*** Begin section ***

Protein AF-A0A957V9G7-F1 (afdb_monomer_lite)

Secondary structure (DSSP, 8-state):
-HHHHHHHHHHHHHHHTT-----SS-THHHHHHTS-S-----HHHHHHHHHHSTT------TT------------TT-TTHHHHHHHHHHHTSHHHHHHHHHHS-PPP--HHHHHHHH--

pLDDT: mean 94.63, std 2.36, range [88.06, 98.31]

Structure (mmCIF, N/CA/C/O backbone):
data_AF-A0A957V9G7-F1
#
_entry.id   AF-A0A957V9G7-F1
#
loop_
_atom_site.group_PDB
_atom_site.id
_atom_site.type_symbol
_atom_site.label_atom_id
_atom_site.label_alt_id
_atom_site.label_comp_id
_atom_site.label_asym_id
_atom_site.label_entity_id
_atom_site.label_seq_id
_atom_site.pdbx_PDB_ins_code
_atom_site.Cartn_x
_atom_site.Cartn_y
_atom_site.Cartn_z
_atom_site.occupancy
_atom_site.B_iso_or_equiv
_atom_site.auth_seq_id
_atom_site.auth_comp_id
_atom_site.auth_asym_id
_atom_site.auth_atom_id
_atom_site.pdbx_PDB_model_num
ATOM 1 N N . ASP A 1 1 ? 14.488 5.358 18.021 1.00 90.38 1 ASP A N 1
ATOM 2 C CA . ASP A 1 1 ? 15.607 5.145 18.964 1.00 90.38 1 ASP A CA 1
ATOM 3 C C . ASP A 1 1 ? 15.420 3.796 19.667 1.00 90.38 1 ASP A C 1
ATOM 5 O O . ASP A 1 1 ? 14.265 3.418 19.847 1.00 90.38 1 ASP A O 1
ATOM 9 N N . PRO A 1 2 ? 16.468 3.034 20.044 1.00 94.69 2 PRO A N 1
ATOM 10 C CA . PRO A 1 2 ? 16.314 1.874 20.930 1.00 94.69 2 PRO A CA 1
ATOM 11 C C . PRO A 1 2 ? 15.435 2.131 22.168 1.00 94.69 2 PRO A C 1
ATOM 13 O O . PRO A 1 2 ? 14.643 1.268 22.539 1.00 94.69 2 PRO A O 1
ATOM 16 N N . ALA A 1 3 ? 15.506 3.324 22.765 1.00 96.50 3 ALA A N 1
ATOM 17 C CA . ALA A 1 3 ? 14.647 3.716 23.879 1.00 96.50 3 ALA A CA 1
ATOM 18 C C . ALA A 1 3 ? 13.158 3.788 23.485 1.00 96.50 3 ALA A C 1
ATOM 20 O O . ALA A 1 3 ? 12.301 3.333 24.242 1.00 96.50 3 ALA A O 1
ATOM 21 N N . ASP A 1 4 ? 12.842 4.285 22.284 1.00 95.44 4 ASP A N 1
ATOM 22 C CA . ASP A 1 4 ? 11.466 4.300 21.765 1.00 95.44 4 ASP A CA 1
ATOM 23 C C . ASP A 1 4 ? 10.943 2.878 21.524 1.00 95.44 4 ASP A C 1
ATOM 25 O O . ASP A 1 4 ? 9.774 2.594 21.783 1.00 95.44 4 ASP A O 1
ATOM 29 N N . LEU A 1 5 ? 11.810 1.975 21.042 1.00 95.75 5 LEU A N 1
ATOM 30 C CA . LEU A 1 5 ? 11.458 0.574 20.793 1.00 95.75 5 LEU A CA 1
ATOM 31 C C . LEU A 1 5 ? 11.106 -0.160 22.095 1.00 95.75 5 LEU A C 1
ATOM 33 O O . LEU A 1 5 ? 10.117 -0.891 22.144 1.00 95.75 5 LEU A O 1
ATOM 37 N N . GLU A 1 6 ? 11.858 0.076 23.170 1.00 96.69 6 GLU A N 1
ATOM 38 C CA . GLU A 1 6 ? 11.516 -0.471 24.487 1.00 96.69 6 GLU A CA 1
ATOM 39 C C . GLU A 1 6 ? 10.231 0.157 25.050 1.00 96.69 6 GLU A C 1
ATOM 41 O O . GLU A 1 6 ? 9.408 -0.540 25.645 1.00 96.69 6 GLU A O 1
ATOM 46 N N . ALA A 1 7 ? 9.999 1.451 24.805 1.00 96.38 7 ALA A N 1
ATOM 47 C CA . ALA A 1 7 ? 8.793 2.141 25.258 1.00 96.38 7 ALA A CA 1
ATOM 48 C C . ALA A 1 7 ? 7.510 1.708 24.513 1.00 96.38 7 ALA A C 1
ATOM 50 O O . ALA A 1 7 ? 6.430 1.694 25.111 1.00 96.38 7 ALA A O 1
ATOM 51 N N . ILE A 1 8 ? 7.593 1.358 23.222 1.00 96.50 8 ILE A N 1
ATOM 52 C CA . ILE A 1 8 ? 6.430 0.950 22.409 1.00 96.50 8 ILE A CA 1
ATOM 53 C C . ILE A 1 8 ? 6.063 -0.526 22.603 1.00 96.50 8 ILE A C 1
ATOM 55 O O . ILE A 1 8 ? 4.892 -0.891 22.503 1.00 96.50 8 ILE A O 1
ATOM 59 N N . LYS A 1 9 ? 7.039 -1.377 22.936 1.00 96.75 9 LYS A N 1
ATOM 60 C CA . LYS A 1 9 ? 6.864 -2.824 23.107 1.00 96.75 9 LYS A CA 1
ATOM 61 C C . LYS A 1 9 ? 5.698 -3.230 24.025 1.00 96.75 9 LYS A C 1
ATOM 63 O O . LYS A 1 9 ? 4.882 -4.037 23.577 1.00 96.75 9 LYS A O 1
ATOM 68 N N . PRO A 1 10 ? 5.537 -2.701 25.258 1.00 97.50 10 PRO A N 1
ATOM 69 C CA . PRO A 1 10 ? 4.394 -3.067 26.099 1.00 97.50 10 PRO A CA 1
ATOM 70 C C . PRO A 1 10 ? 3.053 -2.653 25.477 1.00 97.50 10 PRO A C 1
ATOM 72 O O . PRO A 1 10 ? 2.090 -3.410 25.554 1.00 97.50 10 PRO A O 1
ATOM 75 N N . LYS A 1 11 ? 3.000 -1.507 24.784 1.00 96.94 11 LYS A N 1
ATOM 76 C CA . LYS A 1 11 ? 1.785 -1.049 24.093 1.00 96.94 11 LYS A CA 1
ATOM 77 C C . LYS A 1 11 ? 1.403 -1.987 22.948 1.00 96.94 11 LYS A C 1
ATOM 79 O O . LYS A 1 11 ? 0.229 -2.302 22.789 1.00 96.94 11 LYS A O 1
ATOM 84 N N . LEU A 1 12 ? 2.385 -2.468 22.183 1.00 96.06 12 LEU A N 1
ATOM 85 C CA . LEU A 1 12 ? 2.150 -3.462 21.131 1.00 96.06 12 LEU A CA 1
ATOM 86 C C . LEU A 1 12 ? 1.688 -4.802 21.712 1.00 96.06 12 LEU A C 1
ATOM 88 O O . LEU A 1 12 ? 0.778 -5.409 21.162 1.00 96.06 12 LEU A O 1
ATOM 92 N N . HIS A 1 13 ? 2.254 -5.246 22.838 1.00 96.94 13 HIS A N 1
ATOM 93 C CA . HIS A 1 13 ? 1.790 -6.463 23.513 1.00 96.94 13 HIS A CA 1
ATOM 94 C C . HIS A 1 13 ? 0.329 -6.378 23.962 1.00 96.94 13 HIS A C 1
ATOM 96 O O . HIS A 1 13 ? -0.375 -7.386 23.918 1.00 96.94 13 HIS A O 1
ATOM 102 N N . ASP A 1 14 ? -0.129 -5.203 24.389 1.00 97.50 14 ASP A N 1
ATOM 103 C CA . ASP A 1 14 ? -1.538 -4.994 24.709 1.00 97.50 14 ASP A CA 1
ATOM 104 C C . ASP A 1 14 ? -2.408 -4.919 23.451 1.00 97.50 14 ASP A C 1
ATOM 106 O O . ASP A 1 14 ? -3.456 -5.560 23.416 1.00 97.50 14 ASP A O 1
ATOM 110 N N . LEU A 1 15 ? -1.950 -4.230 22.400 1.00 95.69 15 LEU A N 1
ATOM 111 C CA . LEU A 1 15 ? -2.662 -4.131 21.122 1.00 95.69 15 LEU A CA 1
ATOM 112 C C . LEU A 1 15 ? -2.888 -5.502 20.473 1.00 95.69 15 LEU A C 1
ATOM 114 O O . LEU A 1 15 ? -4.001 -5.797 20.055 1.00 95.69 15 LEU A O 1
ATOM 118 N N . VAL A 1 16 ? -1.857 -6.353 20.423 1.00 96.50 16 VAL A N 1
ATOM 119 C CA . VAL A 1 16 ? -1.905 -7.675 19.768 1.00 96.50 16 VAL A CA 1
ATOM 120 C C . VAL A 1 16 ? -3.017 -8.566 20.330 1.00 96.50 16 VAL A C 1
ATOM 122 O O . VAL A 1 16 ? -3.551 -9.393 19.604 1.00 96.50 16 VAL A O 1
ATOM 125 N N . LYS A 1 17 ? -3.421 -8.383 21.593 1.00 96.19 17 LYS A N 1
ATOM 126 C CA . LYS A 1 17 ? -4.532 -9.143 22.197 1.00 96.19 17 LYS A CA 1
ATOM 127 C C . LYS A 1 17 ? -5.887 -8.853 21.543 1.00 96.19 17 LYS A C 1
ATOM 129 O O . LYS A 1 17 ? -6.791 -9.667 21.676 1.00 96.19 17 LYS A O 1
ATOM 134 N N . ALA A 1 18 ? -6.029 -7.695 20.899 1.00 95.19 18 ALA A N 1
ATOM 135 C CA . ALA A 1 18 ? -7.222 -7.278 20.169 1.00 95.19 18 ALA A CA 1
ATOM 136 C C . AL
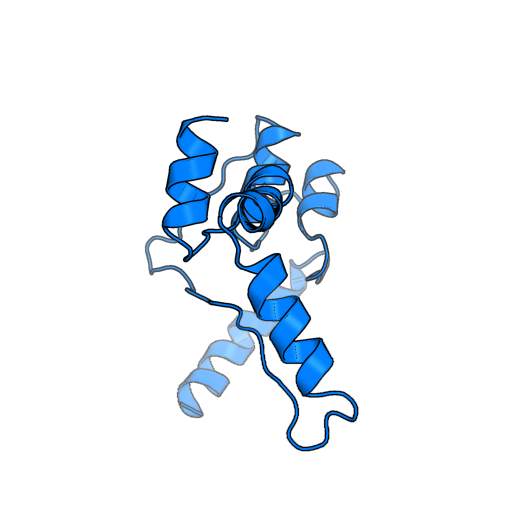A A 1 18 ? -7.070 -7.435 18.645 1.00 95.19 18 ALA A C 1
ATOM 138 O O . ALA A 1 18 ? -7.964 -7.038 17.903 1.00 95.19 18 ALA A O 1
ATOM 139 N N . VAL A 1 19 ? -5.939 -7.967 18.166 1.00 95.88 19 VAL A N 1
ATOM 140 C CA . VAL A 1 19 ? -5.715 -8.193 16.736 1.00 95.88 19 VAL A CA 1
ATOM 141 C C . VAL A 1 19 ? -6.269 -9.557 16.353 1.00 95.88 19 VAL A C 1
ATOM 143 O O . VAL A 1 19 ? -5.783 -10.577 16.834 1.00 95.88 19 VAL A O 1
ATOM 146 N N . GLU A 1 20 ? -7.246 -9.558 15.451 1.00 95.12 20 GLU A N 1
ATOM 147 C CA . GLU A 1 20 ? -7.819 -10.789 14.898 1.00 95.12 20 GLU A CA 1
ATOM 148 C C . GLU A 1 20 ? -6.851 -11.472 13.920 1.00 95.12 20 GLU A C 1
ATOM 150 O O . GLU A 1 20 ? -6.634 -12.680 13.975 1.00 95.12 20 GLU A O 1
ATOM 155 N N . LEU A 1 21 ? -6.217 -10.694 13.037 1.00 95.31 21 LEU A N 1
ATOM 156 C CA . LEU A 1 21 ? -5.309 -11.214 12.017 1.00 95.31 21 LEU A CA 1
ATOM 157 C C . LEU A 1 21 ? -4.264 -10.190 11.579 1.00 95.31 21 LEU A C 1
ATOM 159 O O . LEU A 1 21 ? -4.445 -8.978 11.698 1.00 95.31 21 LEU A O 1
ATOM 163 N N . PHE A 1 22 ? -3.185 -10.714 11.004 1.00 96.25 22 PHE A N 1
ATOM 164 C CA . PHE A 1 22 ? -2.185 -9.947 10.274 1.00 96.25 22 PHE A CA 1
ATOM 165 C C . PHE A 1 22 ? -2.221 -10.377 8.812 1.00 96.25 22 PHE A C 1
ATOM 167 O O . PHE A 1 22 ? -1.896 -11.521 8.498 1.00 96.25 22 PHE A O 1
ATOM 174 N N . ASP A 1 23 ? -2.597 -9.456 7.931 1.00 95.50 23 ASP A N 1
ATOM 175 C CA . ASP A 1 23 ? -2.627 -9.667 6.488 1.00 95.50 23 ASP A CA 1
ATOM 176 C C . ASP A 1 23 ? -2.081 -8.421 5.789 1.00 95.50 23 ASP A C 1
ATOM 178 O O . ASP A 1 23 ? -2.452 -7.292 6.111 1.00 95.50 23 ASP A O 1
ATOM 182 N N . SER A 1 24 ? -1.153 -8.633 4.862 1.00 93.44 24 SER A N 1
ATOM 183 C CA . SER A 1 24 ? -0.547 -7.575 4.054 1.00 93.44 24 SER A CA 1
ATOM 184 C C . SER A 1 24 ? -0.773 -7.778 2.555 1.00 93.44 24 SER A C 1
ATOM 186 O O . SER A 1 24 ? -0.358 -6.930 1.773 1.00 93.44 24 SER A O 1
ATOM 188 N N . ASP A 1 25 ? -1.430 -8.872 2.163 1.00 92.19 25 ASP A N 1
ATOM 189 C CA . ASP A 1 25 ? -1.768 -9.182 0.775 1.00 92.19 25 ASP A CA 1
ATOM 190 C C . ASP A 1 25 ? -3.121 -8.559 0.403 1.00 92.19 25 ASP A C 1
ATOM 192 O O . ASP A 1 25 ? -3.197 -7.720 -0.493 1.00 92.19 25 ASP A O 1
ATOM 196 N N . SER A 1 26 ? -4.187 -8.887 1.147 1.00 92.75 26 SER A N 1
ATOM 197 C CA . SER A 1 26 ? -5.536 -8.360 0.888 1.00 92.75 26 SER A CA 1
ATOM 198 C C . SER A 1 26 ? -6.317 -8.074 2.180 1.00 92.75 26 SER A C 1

*** End section ***

All that is wanted is an exact copy of the lines from the line holding "ATOM 197 C CA" through the end of the material above, including both.

ATOM 197 C CA . SER A 1 26 ? -5.536 -8.360 0.888 1.00 92.75 26 SER A CA 1
ATOM 198 C C . SER A 1 26 ? -6.317 -8.074 2.180 1.00 92.75 26 SER A C 1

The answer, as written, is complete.